The Tchaikovsky brothers have a different, darker vision. Liza and Hermann meet once again after the Countess’ ghost reveals the three winning cards. Liza is prepared to forgive Hermann, but the soldier becomes increasingly distracted, raving about the cards to the point he claims he does not recognize his beloved anymore. Liza declares him lost and herself with him (“Прогиб он, прогиб! А вместе с ним и я!”) and ends her life in the Winter Canal. In the following scene, Yeletsky brusquely notes that things did not work out between him and his betrothed—a statement many performers have imbued with tragic meaning.

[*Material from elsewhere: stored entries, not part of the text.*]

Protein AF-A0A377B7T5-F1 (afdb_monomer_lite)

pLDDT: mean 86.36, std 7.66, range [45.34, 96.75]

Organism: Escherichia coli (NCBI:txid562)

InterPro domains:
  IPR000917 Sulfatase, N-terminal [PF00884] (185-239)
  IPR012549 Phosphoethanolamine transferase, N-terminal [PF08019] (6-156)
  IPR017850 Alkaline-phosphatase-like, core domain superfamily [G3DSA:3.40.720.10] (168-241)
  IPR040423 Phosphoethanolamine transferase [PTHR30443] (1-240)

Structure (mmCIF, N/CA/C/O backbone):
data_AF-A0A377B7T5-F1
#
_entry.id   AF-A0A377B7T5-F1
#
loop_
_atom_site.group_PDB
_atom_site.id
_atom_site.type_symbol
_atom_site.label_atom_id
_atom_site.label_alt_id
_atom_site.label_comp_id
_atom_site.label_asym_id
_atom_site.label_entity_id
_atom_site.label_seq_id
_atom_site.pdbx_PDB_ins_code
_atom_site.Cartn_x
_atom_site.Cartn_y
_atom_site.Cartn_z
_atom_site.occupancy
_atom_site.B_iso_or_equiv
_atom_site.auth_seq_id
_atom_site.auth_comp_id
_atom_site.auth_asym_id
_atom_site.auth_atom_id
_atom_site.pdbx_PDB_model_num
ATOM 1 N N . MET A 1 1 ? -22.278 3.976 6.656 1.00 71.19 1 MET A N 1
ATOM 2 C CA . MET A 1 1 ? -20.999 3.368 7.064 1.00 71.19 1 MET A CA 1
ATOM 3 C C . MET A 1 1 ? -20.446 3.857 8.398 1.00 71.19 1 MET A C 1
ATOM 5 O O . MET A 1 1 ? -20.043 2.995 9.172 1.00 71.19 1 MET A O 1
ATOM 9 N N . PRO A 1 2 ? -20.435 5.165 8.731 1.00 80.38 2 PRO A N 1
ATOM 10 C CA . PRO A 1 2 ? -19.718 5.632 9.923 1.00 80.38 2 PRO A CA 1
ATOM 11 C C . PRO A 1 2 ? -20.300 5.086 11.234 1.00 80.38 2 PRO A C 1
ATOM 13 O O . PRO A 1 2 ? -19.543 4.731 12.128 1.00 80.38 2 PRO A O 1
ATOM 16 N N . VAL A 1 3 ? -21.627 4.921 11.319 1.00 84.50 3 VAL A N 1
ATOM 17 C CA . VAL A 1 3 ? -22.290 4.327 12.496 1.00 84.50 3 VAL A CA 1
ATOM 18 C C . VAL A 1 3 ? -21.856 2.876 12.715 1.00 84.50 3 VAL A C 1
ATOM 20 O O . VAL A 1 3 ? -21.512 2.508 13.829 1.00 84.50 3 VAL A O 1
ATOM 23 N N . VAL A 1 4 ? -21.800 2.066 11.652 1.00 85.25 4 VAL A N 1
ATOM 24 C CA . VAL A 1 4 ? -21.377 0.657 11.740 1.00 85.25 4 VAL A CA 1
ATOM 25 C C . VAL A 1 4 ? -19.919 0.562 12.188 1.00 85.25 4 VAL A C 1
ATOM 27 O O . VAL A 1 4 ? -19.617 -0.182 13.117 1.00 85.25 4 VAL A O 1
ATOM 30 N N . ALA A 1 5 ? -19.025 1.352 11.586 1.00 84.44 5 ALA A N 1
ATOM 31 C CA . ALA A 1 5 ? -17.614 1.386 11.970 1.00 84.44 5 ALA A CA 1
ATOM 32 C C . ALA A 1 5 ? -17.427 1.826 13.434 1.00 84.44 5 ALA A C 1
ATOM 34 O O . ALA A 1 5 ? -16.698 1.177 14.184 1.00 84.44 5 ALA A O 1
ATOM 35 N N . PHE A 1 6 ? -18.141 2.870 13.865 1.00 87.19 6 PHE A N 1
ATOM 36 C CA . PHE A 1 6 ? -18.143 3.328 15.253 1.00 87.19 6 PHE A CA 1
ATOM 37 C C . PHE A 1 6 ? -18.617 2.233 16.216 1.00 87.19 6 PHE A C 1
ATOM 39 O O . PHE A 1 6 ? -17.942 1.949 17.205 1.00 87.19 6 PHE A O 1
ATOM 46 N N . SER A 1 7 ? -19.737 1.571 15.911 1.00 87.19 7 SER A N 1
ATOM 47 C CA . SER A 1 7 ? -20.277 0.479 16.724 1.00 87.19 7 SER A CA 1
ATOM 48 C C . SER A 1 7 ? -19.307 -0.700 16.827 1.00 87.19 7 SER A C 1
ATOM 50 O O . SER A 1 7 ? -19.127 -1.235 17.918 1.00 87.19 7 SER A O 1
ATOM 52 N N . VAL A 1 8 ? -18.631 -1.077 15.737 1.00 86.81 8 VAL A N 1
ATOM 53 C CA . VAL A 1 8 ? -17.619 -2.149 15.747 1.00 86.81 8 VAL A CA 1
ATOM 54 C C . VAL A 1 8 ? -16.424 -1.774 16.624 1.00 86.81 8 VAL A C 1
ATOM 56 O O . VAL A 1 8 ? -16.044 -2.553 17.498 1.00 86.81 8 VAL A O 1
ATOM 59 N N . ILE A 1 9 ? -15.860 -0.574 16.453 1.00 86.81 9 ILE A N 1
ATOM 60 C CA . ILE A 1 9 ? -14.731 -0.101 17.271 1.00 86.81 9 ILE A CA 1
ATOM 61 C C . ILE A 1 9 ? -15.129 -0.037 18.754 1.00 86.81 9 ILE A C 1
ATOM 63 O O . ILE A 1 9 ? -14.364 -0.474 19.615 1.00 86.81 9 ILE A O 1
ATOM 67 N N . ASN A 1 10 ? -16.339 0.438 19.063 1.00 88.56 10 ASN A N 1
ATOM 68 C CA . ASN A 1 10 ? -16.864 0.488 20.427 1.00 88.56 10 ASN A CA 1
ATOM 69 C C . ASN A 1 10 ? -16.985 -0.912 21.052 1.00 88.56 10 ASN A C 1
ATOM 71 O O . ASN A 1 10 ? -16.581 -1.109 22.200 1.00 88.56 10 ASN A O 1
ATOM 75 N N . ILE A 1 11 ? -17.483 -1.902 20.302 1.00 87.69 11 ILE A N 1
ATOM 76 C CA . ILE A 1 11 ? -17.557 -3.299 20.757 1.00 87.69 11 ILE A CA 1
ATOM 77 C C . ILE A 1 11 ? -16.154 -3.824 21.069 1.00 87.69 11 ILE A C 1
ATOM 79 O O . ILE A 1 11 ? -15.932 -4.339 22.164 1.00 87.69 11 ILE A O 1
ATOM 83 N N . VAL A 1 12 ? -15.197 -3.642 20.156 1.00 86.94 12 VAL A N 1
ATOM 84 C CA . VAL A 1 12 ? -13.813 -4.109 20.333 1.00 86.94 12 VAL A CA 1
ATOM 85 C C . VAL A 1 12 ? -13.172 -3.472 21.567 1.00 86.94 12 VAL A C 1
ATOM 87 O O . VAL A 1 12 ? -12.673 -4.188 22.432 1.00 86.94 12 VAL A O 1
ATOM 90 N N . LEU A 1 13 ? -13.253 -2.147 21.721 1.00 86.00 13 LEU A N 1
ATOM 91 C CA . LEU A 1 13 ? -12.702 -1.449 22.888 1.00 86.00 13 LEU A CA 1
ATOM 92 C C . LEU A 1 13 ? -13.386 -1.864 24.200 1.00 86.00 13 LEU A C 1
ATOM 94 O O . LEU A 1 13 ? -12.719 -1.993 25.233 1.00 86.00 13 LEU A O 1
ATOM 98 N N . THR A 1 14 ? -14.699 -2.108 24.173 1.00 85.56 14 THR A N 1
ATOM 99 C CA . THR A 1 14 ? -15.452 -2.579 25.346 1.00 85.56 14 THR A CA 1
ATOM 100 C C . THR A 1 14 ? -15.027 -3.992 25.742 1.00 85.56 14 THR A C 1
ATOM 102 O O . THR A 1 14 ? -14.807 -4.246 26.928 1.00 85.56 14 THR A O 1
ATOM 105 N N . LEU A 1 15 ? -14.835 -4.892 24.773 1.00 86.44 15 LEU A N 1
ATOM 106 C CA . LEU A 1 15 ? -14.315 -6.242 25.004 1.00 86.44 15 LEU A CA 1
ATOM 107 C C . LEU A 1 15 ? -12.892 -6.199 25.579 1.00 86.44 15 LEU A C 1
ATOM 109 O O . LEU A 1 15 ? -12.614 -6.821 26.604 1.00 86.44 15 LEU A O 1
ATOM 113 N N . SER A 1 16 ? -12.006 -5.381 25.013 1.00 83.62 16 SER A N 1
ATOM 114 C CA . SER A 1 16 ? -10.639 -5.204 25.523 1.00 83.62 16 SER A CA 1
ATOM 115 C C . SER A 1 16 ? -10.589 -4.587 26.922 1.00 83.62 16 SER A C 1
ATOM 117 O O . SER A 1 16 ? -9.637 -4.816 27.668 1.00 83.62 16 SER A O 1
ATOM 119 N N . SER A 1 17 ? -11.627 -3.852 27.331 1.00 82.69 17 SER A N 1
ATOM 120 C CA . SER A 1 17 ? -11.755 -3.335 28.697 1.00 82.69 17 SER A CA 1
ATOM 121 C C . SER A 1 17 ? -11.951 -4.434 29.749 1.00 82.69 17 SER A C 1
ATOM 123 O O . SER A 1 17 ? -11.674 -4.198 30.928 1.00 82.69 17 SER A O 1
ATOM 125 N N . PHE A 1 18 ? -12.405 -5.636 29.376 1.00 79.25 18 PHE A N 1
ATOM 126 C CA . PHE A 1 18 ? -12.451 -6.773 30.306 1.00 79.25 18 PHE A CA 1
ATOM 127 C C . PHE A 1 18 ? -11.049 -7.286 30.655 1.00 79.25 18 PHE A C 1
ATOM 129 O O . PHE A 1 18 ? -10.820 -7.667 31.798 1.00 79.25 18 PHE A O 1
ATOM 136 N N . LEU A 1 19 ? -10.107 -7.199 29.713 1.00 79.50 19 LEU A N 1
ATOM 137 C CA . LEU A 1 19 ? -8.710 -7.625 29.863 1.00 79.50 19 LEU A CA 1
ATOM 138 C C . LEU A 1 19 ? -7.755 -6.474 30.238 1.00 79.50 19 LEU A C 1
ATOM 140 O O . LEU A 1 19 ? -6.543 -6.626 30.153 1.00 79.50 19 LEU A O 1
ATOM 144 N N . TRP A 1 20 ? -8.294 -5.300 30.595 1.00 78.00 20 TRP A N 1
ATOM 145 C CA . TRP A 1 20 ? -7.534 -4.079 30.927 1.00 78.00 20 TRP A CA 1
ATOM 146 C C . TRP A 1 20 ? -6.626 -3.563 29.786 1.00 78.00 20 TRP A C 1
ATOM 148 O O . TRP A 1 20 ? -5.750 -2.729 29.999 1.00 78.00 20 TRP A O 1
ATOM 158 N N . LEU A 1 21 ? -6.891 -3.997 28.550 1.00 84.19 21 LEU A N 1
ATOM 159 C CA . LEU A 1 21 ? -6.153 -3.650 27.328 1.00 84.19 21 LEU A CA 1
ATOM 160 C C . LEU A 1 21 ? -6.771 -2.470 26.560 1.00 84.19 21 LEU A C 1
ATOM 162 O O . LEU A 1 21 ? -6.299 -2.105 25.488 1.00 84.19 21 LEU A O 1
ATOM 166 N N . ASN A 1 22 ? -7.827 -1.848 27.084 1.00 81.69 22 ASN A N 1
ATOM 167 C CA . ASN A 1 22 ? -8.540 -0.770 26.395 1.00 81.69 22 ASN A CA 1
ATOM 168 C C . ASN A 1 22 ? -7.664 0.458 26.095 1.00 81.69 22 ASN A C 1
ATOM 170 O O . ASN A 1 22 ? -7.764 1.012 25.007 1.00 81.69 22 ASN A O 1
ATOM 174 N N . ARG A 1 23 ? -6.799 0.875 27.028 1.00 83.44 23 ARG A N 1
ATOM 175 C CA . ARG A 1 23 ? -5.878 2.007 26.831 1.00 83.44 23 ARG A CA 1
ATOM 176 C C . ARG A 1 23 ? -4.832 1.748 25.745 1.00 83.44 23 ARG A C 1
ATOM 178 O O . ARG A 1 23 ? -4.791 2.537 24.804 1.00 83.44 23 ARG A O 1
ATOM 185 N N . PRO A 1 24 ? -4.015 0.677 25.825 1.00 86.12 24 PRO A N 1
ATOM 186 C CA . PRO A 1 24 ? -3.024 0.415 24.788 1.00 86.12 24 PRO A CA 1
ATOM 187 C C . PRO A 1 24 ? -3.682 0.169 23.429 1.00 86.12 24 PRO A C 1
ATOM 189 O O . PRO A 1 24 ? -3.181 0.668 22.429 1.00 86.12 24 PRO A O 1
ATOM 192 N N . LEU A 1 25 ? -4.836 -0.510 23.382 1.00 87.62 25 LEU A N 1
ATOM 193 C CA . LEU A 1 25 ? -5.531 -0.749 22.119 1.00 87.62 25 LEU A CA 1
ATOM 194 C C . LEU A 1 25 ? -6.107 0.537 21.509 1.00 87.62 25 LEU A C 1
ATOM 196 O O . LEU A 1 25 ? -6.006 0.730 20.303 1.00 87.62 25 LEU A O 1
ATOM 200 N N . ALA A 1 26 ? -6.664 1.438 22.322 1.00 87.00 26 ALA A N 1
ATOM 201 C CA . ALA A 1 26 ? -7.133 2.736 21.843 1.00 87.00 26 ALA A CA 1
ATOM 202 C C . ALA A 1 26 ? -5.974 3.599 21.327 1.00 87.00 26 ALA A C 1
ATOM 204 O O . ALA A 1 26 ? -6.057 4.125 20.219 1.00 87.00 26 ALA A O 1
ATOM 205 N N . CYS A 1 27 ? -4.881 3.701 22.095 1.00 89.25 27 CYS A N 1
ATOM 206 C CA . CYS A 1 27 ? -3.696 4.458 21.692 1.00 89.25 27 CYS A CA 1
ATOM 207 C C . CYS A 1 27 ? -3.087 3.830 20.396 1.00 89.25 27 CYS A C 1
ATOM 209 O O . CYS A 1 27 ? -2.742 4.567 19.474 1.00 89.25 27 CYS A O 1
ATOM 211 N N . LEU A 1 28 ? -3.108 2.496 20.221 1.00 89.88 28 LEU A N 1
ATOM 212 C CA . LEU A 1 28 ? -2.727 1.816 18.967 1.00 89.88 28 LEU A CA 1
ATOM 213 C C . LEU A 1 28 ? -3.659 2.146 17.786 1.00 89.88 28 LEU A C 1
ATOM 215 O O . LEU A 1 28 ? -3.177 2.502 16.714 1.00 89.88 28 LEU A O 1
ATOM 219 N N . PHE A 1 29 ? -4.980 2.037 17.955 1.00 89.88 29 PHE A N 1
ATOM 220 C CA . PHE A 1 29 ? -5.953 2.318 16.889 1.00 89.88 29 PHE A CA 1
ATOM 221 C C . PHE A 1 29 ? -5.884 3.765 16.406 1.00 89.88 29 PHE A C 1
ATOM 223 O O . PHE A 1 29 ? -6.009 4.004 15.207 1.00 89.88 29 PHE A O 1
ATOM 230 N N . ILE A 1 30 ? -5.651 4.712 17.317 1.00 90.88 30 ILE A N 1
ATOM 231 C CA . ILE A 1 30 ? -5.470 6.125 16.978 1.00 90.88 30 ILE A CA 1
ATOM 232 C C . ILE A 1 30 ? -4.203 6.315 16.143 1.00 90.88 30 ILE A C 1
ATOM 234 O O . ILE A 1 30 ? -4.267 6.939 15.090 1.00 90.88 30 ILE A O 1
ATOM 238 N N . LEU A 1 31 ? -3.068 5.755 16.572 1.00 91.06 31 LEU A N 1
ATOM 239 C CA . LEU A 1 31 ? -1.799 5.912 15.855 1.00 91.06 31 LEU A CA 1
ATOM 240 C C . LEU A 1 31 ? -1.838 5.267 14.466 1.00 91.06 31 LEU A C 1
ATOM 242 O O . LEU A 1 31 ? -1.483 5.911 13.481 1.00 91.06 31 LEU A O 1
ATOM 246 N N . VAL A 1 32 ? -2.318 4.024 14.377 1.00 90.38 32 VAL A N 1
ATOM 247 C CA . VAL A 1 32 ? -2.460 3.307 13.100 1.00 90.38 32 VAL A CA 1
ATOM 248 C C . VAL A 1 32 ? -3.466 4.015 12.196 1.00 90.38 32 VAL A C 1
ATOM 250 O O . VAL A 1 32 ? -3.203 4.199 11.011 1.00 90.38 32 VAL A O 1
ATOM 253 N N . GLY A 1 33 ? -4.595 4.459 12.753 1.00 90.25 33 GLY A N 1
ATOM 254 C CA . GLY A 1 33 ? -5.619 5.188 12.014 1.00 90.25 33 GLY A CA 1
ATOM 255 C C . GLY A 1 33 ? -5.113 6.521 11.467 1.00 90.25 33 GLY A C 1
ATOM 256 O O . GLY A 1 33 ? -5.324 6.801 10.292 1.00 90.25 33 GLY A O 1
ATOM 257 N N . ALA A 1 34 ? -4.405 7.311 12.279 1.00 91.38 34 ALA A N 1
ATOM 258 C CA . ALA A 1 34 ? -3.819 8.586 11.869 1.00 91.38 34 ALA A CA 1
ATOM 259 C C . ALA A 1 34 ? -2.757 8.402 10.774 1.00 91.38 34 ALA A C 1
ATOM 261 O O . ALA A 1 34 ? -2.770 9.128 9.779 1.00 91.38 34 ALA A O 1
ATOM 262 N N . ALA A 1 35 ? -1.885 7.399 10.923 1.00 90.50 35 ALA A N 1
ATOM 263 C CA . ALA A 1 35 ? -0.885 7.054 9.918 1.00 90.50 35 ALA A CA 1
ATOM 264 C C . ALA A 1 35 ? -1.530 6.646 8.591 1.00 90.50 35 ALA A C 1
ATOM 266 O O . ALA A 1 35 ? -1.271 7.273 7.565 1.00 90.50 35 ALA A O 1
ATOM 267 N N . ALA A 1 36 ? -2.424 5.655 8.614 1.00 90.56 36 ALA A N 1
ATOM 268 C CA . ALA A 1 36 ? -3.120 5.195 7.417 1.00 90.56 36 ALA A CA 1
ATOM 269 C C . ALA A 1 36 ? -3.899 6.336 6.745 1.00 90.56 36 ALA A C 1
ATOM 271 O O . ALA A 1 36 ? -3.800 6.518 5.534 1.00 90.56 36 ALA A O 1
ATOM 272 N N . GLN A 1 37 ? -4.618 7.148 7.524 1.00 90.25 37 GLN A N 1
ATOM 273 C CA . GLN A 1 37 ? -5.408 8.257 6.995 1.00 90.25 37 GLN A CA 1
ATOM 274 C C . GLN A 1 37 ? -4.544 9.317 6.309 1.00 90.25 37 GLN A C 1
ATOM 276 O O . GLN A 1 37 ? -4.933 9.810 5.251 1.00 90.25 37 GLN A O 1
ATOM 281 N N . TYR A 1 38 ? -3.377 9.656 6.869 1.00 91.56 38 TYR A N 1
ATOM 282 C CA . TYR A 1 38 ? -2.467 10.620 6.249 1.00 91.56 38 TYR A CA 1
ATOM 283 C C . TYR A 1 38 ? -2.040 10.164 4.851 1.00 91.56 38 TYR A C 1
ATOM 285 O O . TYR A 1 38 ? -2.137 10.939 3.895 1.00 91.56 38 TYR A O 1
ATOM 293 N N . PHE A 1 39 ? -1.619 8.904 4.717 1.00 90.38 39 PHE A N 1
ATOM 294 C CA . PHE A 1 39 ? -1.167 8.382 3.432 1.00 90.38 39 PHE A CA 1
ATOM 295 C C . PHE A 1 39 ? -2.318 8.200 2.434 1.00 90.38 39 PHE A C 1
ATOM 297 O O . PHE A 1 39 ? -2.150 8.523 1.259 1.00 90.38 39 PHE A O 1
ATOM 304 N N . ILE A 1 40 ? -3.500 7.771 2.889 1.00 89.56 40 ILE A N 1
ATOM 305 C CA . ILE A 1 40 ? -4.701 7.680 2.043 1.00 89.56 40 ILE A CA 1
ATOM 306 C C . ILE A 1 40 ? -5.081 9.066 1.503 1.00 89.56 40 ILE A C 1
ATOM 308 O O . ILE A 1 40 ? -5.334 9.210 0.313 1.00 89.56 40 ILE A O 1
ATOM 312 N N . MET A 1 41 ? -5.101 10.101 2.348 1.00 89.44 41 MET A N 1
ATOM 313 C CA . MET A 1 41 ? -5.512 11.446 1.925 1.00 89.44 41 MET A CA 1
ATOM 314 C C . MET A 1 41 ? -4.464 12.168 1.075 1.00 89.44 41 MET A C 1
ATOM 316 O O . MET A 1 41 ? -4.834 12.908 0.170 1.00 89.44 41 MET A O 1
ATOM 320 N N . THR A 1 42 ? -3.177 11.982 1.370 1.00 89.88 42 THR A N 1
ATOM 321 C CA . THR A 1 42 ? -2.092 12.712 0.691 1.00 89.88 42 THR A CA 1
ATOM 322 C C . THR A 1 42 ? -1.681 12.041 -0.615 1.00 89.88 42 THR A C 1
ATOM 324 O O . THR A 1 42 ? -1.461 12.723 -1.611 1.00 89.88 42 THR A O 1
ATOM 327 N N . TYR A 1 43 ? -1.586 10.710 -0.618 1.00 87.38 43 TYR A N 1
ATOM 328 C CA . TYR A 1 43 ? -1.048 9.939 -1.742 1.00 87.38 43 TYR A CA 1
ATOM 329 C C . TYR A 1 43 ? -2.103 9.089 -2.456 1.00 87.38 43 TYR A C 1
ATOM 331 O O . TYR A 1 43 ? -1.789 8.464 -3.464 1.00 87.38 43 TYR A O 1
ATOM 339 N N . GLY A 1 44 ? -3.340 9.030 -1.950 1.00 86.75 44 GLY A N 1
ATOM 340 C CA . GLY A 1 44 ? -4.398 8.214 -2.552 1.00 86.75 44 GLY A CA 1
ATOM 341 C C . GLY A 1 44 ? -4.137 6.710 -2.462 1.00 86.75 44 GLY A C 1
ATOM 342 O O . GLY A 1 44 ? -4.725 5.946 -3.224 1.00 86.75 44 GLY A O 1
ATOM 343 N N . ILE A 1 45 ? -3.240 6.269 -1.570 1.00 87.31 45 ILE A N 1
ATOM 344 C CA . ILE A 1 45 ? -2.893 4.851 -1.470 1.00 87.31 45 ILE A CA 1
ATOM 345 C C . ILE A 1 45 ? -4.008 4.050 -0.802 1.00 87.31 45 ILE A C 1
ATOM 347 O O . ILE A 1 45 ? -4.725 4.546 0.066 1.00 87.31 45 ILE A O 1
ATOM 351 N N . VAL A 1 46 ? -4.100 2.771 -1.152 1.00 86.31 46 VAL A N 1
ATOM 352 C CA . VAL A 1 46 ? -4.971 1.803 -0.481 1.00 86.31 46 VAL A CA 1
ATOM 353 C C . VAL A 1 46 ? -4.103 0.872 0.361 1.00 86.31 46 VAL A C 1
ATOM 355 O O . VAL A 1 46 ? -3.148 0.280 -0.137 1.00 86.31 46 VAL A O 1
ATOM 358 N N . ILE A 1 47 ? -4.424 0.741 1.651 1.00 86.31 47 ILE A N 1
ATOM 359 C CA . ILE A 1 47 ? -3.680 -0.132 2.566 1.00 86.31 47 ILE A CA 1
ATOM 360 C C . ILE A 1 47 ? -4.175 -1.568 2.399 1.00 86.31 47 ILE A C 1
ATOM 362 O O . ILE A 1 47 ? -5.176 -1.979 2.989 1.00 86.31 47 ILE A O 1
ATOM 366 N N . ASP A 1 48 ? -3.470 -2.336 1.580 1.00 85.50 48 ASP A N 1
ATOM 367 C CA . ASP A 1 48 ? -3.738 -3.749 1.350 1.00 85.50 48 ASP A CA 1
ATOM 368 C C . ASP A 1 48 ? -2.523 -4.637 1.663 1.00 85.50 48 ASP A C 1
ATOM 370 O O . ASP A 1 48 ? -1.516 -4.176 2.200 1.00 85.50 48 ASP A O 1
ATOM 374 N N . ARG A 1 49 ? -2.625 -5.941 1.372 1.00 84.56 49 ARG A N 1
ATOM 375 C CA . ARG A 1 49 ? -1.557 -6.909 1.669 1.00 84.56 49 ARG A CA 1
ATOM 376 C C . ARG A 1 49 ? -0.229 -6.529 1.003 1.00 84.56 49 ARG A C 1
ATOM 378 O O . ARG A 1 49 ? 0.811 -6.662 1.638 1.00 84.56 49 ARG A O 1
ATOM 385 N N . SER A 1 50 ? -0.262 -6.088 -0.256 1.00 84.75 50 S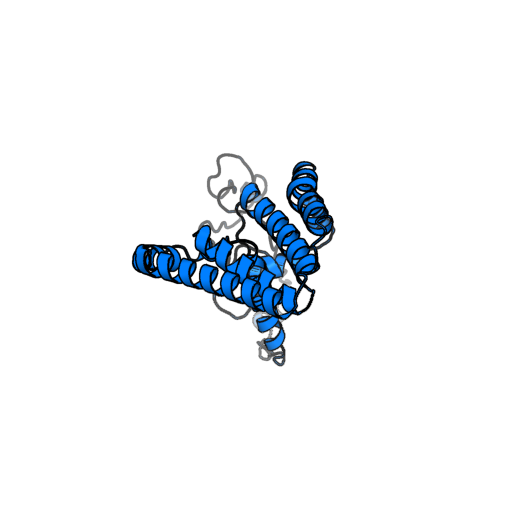ER A N 1
ATOM 386 C CA . SER A 1 50 ? 0.935 -5.644 -0.981 1.00 84.75 50 SER A CA 1
ATOM 387 C C . SER A 1 50 ? 1.531 -4.390 -0.365 1.00 84.75 50 SER A C 1
ATOM 389 O O . SER A 1 50 ? 2.745 -4.307 -0.245 1.00 84.75 50 SER A O 1
ATOM 391 N N . MET A 1 51 ? 0.704 -3.451 0.097 1.00 88.25 51 MET A N 1
ATOM 392 C CA . MET A 1 51 ? 1.210 -2.269 0.793 1.00 88.25 51 MET A CA 1
ATOM 393 C C . MET A 1 51 ? 1.914 -2.634 2.106 1.00 88.25 51 MET A C 1
ATOM 395 O O . MET A 1 51 ? 2.954 -2.066 2.414 1.00 88.25 51 MET A O 1
ATOM 399 N N . ILE A 1 52 ? 1.401 -3.613 2.859 1.00 89.31 52 ILE A N 1
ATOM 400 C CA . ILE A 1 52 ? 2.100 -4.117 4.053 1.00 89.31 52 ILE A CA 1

Hermann too earns a cruel fate. Seeing the queen of spades revealed, he chooses suicide as well, begging forgiveness from Yeletsky and Liza’s spirit while the gamblers, momentarily distracted from their game, sing their own prayer for his soul. No redemption or sardonic commentary remains, just a bleak end that would veer close to melodrama were it not for the pathos and desperation.

Pushkin’s tale concludes with the old countess dead and Hermann insane. Liza, however, is comfortably, perhaps happily married, and, for the others, life goes on as before with a wry levity tempering its darkness.

Tchaikovsky’s opera, by contrast, ends with two suicides on top of the Countess’ death by fright. While many productions have downplayed or revised Liza’s and Hermann’s desperate ends, these directorial deviations are clear choices to avoid the page. Even if the words are taken less than literally, they cannot erase the unwavering darkness within the music.

Several different English translations of “The Queen of Spades” are available; quotations in this piece are taken from Anthony Briggs’ work for Pushkin Press. Modest Tchaikovsky’s libretto can be found in bookstores in Russian and in an English translation online; translations in the piece are by the author.